Я по-настоящему рассердился.
Дочь шестнадцати лет спит рядом за тонкой перегородочкой, и это ей не помеха.
— Уйди, — говорю, — по-хорошему.
Оленька от наших разговоров проснулась.
— Нельзя ли потише? Совсем с ума сбрендили?
— Спи, дочурка, — говорит Наташечка. — Мы так себе, разговариваем.
— Знаю я эти разговорчики, не маленькая.
— Слышишь? — шепчет Наташечка. — Она поболе нашего знает.
Я встал, накинул ватник, во двор вышел.
А на природе — весна. Лунная ночь. Все дышит, шевелится, цветет и пахнет. И соловьи поют, и лягушки. У каждого своя песня. В зависимости от талантов и душевного трепета. И каждый всем существом к другому тянется, иначе нельзя. Так устроена жизнь. Вот о чем я подумал в данный момент.
И Наташечка вышла. В плаще поверх рубашки. Но рубашка длиннее. В предрассветной тишине — будто плащ с белой каймой.
— Простудишься, иди, — говорю ей, хотя знаю, что не простудится. Такой холод в ее лавке бывает, закалилась давно.
— Не простужусь.
И на скамейку у дома садится.
— Посидим, Валер? Просто посидим.
Присел.
— Что дальше?
— Не знаю, что со мной. Будто от сна очнулась. Спала, спала. И глаза открылись, и еще одно. Стыдно сказать… Ну, это… Тебя разбудила. Извини.
Мне стало жаль — жена, родной человек. А я ее муж, мужик. Не только по добытию средств, заготовке дров. Средства, в основном, она добывает, дрова, огород — тоже она. Дочка — опять она, стирка, готовка… А я как трутень, как худший паразит. Вся жизнь в стакане.
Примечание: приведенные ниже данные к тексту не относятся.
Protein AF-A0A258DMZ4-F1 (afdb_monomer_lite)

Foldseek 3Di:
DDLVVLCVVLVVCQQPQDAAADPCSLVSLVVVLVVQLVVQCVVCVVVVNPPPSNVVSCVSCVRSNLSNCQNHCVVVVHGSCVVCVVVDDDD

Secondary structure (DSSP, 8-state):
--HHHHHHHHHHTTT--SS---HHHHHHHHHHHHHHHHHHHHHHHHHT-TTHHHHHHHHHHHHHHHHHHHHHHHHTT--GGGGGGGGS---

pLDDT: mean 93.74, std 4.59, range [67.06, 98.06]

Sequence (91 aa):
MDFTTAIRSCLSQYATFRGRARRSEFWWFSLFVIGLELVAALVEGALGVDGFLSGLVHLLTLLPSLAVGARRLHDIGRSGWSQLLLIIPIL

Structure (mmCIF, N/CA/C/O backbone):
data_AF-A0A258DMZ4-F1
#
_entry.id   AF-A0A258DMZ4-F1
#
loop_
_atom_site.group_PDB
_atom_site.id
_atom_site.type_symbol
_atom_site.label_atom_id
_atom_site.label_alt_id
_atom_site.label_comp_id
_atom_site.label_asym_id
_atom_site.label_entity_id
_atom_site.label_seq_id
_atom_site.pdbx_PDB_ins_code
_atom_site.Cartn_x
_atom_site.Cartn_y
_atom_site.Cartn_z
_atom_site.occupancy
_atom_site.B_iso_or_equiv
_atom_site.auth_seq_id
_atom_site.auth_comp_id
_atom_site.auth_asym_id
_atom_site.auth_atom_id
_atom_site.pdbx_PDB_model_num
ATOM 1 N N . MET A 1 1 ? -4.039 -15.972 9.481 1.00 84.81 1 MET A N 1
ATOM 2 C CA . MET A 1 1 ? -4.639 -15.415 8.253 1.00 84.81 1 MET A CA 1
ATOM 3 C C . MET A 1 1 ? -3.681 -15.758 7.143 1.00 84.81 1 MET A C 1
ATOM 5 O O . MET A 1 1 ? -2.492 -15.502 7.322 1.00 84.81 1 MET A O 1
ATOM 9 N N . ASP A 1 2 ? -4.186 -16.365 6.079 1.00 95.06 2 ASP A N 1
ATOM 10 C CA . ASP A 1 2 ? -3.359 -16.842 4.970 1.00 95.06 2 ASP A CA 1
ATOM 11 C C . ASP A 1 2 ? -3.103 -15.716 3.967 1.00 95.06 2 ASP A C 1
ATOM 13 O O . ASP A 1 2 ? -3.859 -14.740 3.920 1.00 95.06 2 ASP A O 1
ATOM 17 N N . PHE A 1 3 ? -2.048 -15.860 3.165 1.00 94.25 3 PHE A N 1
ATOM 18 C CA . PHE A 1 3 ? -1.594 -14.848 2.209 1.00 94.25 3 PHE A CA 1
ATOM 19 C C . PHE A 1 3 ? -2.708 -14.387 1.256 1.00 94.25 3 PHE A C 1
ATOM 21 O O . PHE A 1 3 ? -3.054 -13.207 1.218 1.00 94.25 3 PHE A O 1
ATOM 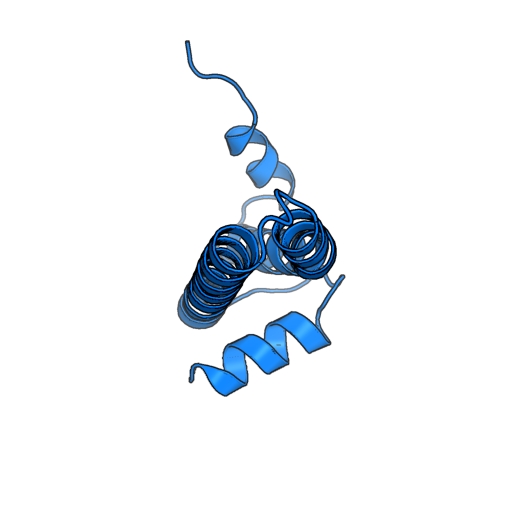28 N N . THR A 1 4 ? -3.351 -15.325 0.556 1.00 96.31 4 THR A N 1
ATOM 29 C CA . THR A 1 4 ? -4.428 -15.031 -0.405 1.00 96.31 4 THR A CA 1
ATOM 30 C C . THR A 1 4 ? -5.623 -14.350 0.262 1.00 96.31 4 THR A C 1
ATOM 32 O O . THR A 1 4 ? -6.217 -13.419 -0.285 1.00 96.31 4 THR A O 1
ATOM 35 N N . THR A 1 5 ? -5.958 -14.777 1.479 1.00 96.31 5 THR A N 1
ATOM 36 C CA . THR A 1 5 ? -7.050 -14.197 2.266 1.00 96.31 5 THR A CA 1
ATOM 37 C C . THR A 1 5 ? -6.737 -12.758 2.672 1.00 96.31 5 THR A C 1
ATOM 39 O O . THR A 1 5 ? -7.632 -11.917 2.652 1.00 96.31 5 THR A O 1
ATOM 42 N N . ALA A 1 6 ? -5.478 -12.446 2.995 1.00 95.81 6 ALA A N 1
ATOM 43 C CA . ALA A 1 6 ? -5.047 -11.083 3.300 1.00 95.81 6 ALA A CA 1
ATOM 44 C C . ALA A 1 6 ? -5.160 -10.149 2.096 1.00 95.81 6 ALA A C 1
ATOM 46 O O . ALA A 1 6 ? -5.730 -9.068 2.227 1.00 95.81 6 ALA A O 1
ATOM 47 N N . ILE A 1 7 ? -4.710 -10.590 0.919 1.00 96.06 7 ILE A N 1
ATOM 48 C CA . ILE A 1 7 ? -4.832 -9.805 -0.317 1.00 96.06 7 ILE A CA 1
ATOM 49 C C . ILE A 1 7 ? -6.303 -9.531 -0.622 1.00 96.06 7 ILE A C 1
ATOM 51 O O . ILE A 1 7 ? -6.696 -8.381 -0.806 1.00 96.06 7 ILE A O 1
ATOM 55 N N . ARG A 1 8 ? -7.140 -10.576 -0.609 1.00 96.50 8 ARG A N 1
ATOM 56 C CA . ARG A 1 8 ? -8.575 -10.433 -0.869 1.00 96.50 8 ARG A CA 1
ATOM 57 C C . ARG A 1 8 ? -9.246 -9.498 0.138 1.00 96.50 8 ARG A C 1
ATOM 59 O O . ARG A 1 8 ? -10.044 -8.661 -0.269 1.00 96.50 8 ARG A O 1
ATOM 66 N N . SER A 1 9 ? -8.909 -9.617 1.424 1.00 95.31 9 SER A N 1
ATOM 67 C CA . SER A 1 9 ? -9.414 -8.732 2.481 1.00 95.31 9 SER A CA 1
ATOM 68 C C . SER A 1 9 ? -9.070 -7.272 2.181 1.00 95.31 9 SER A C 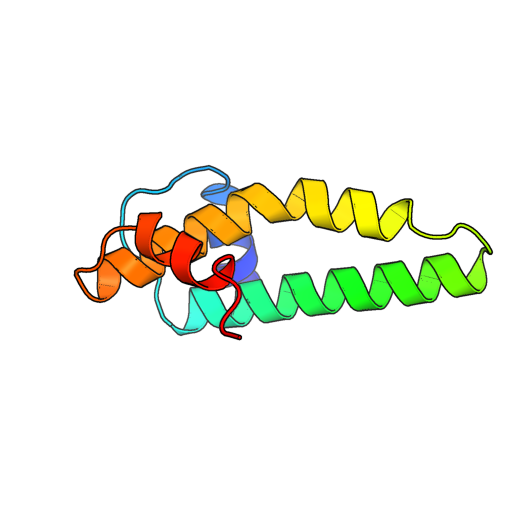1
ATOM 70 O O . SER A 1 9 ? -9.972 -6.448 2.035 1.00 95.31 9 SER A O 1
ATOM 72 N N . CYS A 1 10 ? -7.787 -6.960 1.979 1.00 94.75 10 CYS A N 1
ATOM 73 C CA . CYS A 1 10 ? -7.329 -5.597 1.714 1.00 94.75 10 CYS A CA 1
ATOM 74 C C . CYS A 1 10 ? -7.916 -5.001 0.431 1.00 94.75 10 CYS A C 1
ATOM 76 O O . CYS A 1 10 ? -8.362 -3.857 0.454 1.00 94.75 10 CYS A O 1
ATOM 78 N N . LEU A 1 11 ? -7.984 -5.772 -0.660 1.00 94.31 11 LEU A N 1
ATOM 79 C CA . LEU A 1 11 ? -8.569 -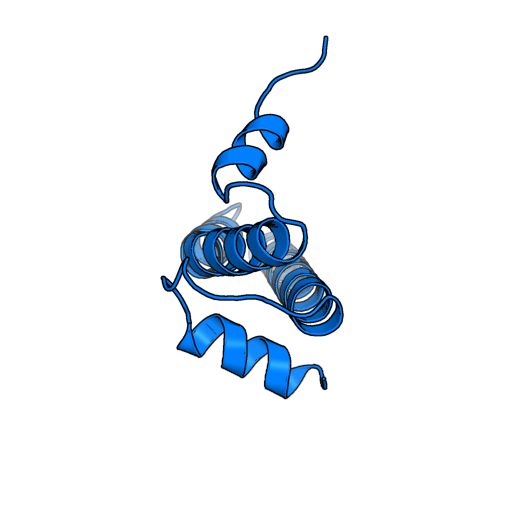5.302 -1.919 1.00 94.31 11 LEU A CA 1
ATOM 80 C C . LEU A 1 11 ? -10.092 -5.133 -1.827 1.00 94.31 11 LEU A C 1
ATOM 82 O O . LEU A 1 11 ? -10.636 -4.203 -2.411 1.00 94.31 11 LEU A O 1
ATOM 86 N N . SER A 1 12 ? -10.792 -5.969 -1.053 1.00 95.31 12 SER A N 1
ATOM 87 C CA . SER A 1 12 ? -12.230 -5.778 -0.795 1.00 95.31 12 SER A CA 1
ATOM 88 C C . SER A 1 12 ? -12.513 -4.547 0.075 1.00 95.31 12 SER A C 1
ATOM 90 O O . SER A 1 12 ? -13.559 -3.915 -0.048 1.00 95.31 12 SER A O 1
ATOM 92 N N . GLN A 1 13 ? -11.554 -4.168 0.922 1.00 93.88 13 GLN A N 1
ATOM 93 C CA . GLN A 1 13 ? -11.606 -3.008 1.810 1.00 93.88 13 GLN A CA 1
ATOM 94 C C . GLN A 1 13 ? -10.734 -1.850 1.298 1.00 93.88 13 GLN A C 1
ATOM 96 O O . GLN A 1 13 ? -10.188 -1.089 2.096 1.00 93.88 13 GLN A O 1
ATOM 101 N N . TYR A 1 14 ? -10.651 -1.698 -0.029 1.00 91.75 14 TYR A N 1
ATOM 102 C CA . TYR A 1 14 ? -9.733 -0.805 -0.747 1.00 91.75 14 TYR A CA 1
ATOM 103 C C . TYR A 1 14 ? -9.644 0.625 -0.190 1.00 91.75 14 TYR A C 1
ATOM 105 O O . TYR A 1 14 ? -8.555 1.152 0.006 1.00 91.75 14 TYR A O 1
ATOM 113 N N . ALA A 1 15 ? -10.790 1.243 0.105 1.00 94.75 15 ALA A N 1
ATOM 114 C CA . ALA A 1 15 ? -10.882 2.592 0.671 1.00 94.75 15 ALA A CA 1
ATOM 115 C C . ALA A 1 15 ? -11.616 2.610 2.025 1.00 94.75 15 ALA A C 1
ATOM 117 O O . ALA A 1 15 ? -12.213 3.611 2.421 1.00 94.75 15 ALA A O 1
ATOM 118 N N . THR A 1 16 ? -11.617 1.484 2.748 1.00 94.94 16 THR A N 1
ATOM 119 C CA . THR A 1 16 ? -12.270 1.393 4.061 1.00 94.94 16 THR A CA 1
ATOM 120 C C . THR A 1 16 ? -11.260 1.635 5.178 1.00 94.94 16 THR A C 1
ATOM 122 O O . THR A 1 16 ? -10.535 0.738 5.598 1.00 94.94 16 THR A O 1
ATOM 125 N N . PHE A 1 17 ? -11.261 2.855 5.714 1.00 94.94 17 PHE A N 1
ATOM 126 C CA . PHE A 1 17 ? -10.364 3.274 6.803 1.00 94.94 17 PHE A CA 1
ATOM 127 C C . PHE A 1 17 ? -10.882 2.920 8.206 1.00 94.94 17 PHE A C 1
ATOM 129 O O . PHE A 1 17 ? -10.202 3.147 9.205 1.00 94.94 17 PHE A O 1
ATOM 136 N N . ARG A 1 18 ? -12.099 2.378 8.311 1.00 92.25 18 ARG A N 1
ATOM 137 C CA . ARG A 1 18 ? -12.731 2.003 9.583 1.00 92.25 18 ARG A CA 1
ATOM 138 C C . ARG A 1 18 ? -12.485 0.532 9.915 1.00 92.25 18 ARG A C 1
ATOM 140 O O . ARG A 1 18 ? -12.306 -0.296 9.027 1.00 92.25 18 ARG A O 1
ATOM 147 N N . GLY A 1 19 ? -12.530 0.205 11.204 1.00 92.75 19 GLY A N 1
ATOM 148 C CA . GLY A 1 19 ? -12.312 -1.153 11.705 1.00 92.75 19 GLY A CA 1
ATOM 149 C C . GLY A 1 19 ? -10.862 -1.418 12.107 1.00 92.75 19 GLY A C 1
ATOM 150 O O . GLY A 1 19 ? -10.089 -0.485 12.328 1.00 92.75 19 GLY A O 1
ATOM 151 N N . ARG A 1 20 ? -10.515 -2.702 12.236 1.00 92.56 20 ARG A N 1
ATOM 152 C CA . ARG A 1 20 ? -9.208 -3.177 12.710 1.00 92.56 20 ARG A CA 1
ATOM 153 C C . ARG A 1 20 ? -8.619 -4.173 11.722 1.00 92.56 20 ARG A C 1
ATOM 155 O O . ARG A 1 20 ? -9.355 -4.993 11.182 1.00 92.56 20 ARG A O 1
ATOM 162 N N . ALA A 1 21 ? -7.308 -4.098 11.515 1.00 93.12 21 ALA A N 1
ATOM 163 C CA . ALA A 1 21 ? -6.560 -5.046 10.698 1.00 93.12 21 ALA A CA 1
ATOM 164 C C . ALA A 1 21 ? -5.635 -5.868 11.595 1.00 93.12 21 ALA A C 1
ATOM 166 O O . ALA A 1 21 ? -4.917 -5.322 12.441 1.00 93.12 21 ALA A O 1
ATOM 167 N N . ARG A 1 22 ? -5.640 -7.191 11.411 1.00 93.44 22 ARG A N 1
ATOM 168 C CA . ARG A 1 22 ? -4.757 -8.089 12.173 1.00 93.44 22 ARG A CA 1
ATOM 169 C C . ARG A 1 22 ? -3.306 -7.890 11.727 1.00 93.44 22 ARG A C 1
ATOM 171 O O . ARG A 1 22 ? -3.043 -7.538 10.581 1.00 93.44 22 ARG A O 1
ATOM 178 N N . ARG A 1 23 ? -2.335 -8.204 12.596 1.00 94.81 23 ARG A N 1
ATOM 179 C CA . ARG A 1 23 ? -0.897 -8.118 12.250 1.00 94.81 23 ARG A CA 1
ATOM 180 C C . ARG A 1 23 ? -0.544 -8.902 10.981 1.00 94.81 23 ARG A C 1
ATOM 182 O O . ARG A 1 23 ? 0.209 -8.402 10.158 1.00 94.81 23 ARG A O 1
ATOM 189 N N . SER A 1 24 ? -1.100 -10.104 10.823 1.00 95.62 24 SER A N 1
ATOM 190 C CA . SER A 1 24 ? -0.866 -10.934 9.634 1.00 95.62 24 SER A CA 1
ATOM 191 C C . SER A 1 24 ? -1.515 -10.372 8.369 1.00 95.62 24 SER A C 1
ATOM 193 O O . SER A 1 24 ? -0.919 -10.490 7.311 1.00 95.62 24 SER A O 1
ATOM 195 N N . GLU A 1 25 ? -2.685 -9.730 8.457 1.00 95.69 25 GLU A N 1
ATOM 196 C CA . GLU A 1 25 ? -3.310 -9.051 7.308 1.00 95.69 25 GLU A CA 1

И даже прямую свою обязанность исполняю не чаще в месяц раз, когда Шурка моя болеет, Шуреночек мой. Голубоглазенькая, скуластенькая. Ох, эта Шурка. Ох, Шурка!
— Пошли!
— Куда, Валер?
— На сеновал.
— Ты что? Там же холодно.
— Ничего. Разогреемся.
Наташечка засмеялась, я обнял ее, она сопротивлялась. Но так, для вида, а сама шла охотно, но делала вид, будто я ее тащу, а не она идет.
— Отстань! Ты что? Сдурел, да? Сдурел? Погоди, тут скользко. Постой, не беги.
В сарае было холодно и пахло плесенью. И сено — не сено, а солома также была влажной.
Я взобрался наверх, сдернул с гвоздя клеенку. Постелил.
— Влезай.
— Дай руку, помоги.
И понял я вскоре свою ошибку. Но поздно. В самый решающий момент понял. Не надо было все затевать. И место непривычное, и утренний час, и все, что хорошо для незнакомой женщины, для родной жены никак не годится.